WHAT TO WORK ON => Copy verbatim the block of lines in the entries below whose first line contains "ATOM 75 O O" and whose last line contains "ATOM 78 C C". Leave out all other lines.

WORKING DATA =>
== Segment start ==

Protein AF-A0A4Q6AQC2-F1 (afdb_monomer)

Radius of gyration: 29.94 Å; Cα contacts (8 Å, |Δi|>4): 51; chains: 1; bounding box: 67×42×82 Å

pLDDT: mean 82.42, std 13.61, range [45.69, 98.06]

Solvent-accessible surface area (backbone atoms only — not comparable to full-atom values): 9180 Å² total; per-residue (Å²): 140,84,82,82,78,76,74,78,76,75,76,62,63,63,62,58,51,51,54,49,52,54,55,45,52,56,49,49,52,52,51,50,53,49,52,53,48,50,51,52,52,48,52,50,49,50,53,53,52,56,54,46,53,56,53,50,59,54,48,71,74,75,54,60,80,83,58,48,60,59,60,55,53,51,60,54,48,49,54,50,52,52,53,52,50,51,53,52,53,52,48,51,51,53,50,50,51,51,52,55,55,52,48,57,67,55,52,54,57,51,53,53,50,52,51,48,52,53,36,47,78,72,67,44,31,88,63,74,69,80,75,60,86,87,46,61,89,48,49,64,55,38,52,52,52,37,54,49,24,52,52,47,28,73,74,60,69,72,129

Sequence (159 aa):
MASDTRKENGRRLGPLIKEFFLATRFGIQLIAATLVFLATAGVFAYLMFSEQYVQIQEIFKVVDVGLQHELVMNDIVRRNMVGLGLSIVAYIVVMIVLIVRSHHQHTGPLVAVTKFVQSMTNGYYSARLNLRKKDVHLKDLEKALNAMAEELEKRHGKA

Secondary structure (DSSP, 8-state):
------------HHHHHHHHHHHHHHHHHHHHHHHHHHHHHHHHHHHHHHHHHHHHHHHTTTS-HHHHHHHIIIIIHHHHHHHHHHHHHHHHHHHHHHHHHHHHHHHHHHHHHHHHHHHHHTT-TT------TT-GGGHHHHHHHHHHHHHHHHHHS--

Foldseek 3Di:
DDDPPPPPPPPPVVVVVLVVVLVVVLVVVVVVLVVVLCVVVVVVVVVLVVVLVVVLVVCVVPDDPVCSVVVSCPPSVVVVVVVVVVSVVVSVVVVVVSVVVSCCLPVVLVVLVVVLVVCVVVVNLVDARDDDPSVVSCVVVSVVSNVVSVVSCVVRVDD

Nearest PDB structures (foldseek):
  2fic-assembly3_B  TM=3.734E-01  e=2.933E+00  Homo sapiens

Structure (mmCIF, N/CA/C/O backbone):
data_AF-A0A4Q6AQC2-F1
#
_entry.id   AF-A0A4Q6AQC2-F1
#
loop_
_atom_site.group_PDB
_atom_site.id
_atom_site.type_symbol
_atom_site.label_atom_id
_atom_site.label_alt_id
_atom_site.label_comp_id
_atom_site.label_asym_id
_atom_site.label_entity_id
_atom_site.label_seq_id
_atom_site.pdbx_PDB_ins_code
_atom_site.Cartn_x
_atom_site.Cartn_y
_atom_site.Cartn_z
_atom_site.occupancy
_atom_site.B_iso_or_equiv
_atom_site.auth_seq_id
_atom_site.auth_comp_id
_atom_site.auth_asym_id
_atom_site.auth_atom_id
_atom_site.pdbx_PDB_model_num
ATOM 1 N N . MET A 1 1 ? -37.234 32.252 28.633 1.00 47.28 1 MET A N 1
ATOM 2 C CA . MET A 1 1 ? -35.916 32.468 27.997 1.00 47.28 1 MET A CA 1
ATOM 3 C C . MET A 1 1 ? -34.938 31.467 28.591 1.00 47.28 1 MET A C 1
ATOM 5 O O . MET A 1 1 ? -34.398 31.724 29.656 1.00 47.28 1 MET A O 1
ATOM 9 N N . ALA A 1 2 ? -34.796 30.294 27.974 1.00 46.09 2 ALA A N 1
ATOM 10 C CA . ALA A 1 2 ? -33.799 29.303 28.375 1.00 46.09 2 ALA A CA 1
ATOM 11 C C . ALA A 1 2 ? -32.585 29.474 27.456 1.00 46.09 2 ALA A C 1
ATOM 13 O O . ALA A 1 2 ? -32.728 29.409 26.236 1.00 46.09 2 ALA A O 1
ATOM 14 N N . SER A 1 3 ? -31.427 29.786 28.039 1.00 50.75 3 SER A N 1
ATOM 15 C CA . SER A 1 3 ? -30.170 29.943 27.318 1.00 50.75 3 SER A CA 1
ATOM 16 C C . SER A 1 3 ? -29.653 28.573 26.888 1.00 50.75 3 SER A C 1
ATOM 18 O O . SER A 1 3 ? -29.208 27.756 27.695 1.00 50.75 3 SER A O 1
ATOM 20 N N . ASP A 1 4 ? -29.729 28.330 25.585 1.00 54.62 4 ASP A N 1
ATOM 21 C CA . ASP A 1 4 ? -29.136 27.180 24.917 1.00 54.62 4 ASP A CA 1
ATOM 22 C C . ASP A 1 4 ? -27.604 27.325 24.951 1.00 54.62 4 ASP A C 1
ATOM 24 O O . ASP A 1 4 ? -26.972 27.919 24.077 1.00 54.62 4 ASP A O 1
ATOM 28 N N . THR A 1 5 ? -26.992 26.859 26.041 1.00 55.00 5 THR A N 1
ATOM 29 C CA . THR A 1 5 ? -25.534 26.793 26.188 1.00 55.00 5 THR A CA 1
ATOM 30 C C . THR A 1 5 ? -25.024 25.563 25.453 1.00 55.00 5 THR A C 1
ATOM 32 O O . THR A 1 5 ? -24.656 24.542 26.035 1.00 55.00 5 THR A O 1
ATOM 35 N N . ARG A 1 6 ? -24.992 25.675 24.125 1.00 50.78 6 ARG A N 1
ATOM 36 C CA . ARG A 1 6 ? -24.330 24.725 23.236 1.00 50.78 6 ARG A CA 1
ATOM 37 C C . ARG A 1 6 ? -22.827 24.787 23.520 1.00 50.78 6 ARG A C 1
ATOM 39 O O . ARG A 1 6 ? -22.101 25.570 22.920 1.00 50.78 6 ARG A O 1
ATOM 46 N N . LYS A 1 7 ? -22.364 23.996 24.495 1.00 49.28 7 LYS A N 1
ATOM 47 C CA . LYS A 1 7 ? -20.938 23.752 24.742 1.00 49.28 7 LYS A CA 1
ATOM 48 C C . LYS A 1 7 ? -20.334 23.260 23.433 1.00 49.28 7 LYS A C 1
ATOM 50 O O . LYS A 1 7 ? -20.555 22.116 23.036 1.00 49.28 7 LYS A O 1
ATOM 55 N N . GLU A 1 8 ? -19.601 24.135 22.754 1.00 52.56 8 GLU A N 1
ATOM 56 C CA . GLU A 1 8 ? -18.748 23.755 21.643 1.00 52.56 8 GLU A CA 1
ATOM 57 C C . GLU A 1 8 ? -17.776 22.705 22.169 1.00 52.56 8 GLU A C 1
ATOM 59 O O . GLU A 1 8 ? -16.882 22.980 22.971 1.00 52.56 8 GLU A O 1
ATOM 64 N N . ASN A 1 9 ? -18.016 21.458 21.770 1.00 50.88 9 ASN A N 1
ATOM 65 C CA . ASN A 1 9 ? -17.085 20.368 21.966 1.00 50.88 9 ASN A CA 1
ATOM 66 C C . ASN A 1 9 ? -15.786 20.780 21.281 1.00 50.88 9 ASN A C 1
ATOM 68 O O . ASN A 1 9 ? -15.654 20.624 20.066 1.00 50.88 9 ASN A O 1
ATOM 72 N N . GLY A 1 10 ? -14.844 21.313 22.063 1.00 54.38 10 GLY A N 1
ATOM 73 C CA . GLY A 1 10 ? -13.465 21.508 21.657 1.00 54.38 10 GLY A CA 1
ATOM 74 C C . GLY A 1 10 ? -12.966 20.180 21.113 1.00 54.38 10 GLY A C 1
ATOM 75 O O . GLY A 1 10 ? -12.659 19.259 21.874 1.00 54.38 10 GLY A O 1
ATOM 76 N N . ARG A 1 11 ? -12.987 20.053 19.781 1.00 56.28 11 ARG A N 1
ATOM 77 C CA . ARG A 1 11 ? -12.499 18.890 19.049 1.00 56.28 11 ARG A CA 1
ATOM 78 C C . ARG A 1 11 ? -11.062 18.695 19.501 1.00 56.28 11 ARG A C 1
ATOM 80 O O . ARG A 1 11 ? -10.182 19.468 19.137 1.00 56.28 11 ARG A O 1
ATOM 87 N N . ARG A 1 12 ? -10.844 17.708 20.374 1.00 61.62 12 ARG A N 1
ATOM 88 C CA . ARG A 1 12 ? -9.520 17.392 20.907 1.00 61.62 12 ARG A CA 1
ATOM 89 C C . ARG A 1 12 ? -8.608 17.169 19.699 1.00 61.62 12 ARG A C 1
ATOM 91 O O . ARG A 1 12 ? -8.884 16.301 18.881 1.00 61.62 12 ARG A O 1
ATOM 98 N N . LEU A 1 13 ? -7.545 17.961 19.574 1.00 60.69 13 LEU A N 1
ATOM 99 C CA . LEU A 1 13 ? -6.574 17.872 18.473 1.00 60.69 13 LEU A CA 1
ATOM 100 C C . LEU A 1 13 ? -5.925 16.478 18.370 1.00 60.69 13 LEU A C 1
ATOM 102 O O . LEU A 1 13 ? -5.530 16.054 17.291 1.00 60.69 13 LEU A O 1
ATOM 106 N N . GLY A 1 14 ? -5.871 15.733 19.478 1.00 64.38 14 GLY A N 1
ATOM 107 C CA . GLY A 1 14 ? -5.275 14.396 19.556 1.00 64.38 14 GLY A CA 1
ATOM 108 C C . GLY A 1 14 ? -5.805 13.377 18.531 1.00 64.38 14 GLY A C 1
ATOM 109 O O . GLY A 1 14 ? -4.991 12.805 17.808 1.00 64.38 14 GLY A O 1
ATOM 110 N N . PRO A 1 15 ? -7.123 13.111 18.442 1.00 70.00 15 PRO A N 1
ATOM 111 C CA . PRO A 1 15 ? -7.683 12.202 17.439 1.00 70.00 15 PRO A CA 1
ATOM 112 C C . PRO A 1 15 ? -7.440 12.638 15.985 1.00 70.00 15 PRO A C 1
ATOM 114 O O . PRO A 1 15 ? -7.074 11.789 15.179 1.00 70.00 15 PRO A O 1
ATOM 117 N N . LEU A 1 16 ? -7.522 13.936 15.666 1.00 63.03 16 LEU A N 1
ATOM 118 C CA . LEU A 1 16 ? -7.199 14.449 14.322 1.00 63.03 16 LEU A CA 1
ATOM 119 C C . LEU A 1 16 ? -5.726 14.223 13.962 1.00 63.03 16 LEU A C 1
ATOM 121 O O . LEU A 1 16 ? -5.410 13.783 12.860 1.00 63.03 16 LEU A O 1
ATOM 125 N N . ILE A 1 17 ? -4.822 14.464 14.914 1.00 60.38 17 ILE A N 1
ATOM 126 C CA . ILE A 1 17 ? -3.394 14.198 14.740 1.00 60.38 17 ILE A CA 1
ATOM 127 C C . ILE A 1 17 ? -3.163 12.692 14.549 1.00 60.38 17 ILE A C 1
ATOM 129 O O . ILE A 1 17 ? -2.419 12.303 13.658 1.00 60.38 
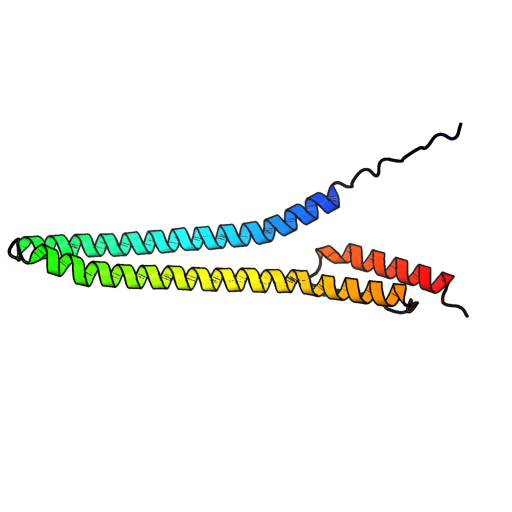17 ILE A O 1
ATOM 133 N N . LYS A 1 18 ? -3.824 11.813 15.313 1.00 61.09 18 LYS A N 1
ATOM 134 C CA . LYS A 1 18 ? -3.683 10.353 15.149 1.00 61.09 18 LYS A CA 1
ATOM 135 C C . LYS A 1 18 ? -4.185 9.853 13.787 1.00 61.09 18 LYS A C 1
ATOM 137 O O . LYS A 1 18 ? -3.496 9.037 13.177 1.00 61.09 18 LYS A O 1
ATOM 142 N N . GLU A 1 19 ? -5.337 10.327 13.309 1.00 64.81 19 GLU A N 1
ATOM 143 C CA . GLU A 1 19 ? -5.868 9.990 11.976 1.00 64.81 19 GLU A CA 1
ATOM 144 C C . GLU A 1 19 ? -4.946 10.489 10.863 1.00 64.81 19 GLU A C 1
ATOM 146 O O . GLU A 1 19 ? -4.608 9.724 9.957 1.00 64.81 19 GLU A O 1
ATOM 151 N N . PHE A 1 20 ? -4.444 11.721 10.996 1.00 63.12 20 PHE A N 1
ATOM 152 C CA . PHE A 1 20 ? -3.410 12.262 10.124 1.00 63.12 20 PHE A CA 1
ATOM 153 C C . PHE A 1 20 ? -2.176 11.357 10.126 1.00 63.12 20 PHE A C 1
ATOM 155 O O . PHE A 1 20 ? -1.777 10.890 9.074 1.00 63.12 20 PHE A O 1
ATOM 162 N N . PHE A 1 21 ? -1.624 10.989 11.286 1.00 62.09 21 PHE A N 1
ATOM 163 C CA . PHE A 1 21 ? -0.451 10.110 11.376 1.00 62.09 21 PHE A CA 1
ATOM 164 C C . PHE A 1 21 ? -0.678 8.705 10.793 1.00 62.09 21 PHE A C 1
ATOM 166 O O . PHE A 1 21 ? 0.267 8.112 10.267 1.00 62.09 21 PHE A O 1
ATOM 173 N N . LEU A 1 22 ? -1.894 8.155 10.870 1.00 63.97 22 LEU A N 1
ATOM 174 C CA . LEU A 1 22 ? -2.227 6.870 10.249 1.00 63.97 22 LEU A CA 1
ATOM 175 C C . LEU A 1 22 ? -2.225 6.977 8.720 1.00 63.97 22 LEU A C 1
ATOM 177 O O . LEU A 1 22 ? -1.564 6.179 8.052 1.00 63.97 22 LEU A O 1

== Segment end ==

WRITTEN SOLUTION =>
ATOM 75 O O . GLY A 1 10 ? -12.659 19.259 21.874 1.00 54.38 10 GLY A O 1
ATOM 76 N N . ARG A 1 11 ? -12.987 20.053 19.781 1.00 56.28 11 ARG A N 1
ATOM 77 C CA . ARG A 1 11 ? -12.499 18.890 19.049 1.00 56.28 11 ARG A CA 1
ATOM 78 C C . ARG A 1 11 ? -11.062 18.695 19.501 1.00 56.28 11 ARG A C 1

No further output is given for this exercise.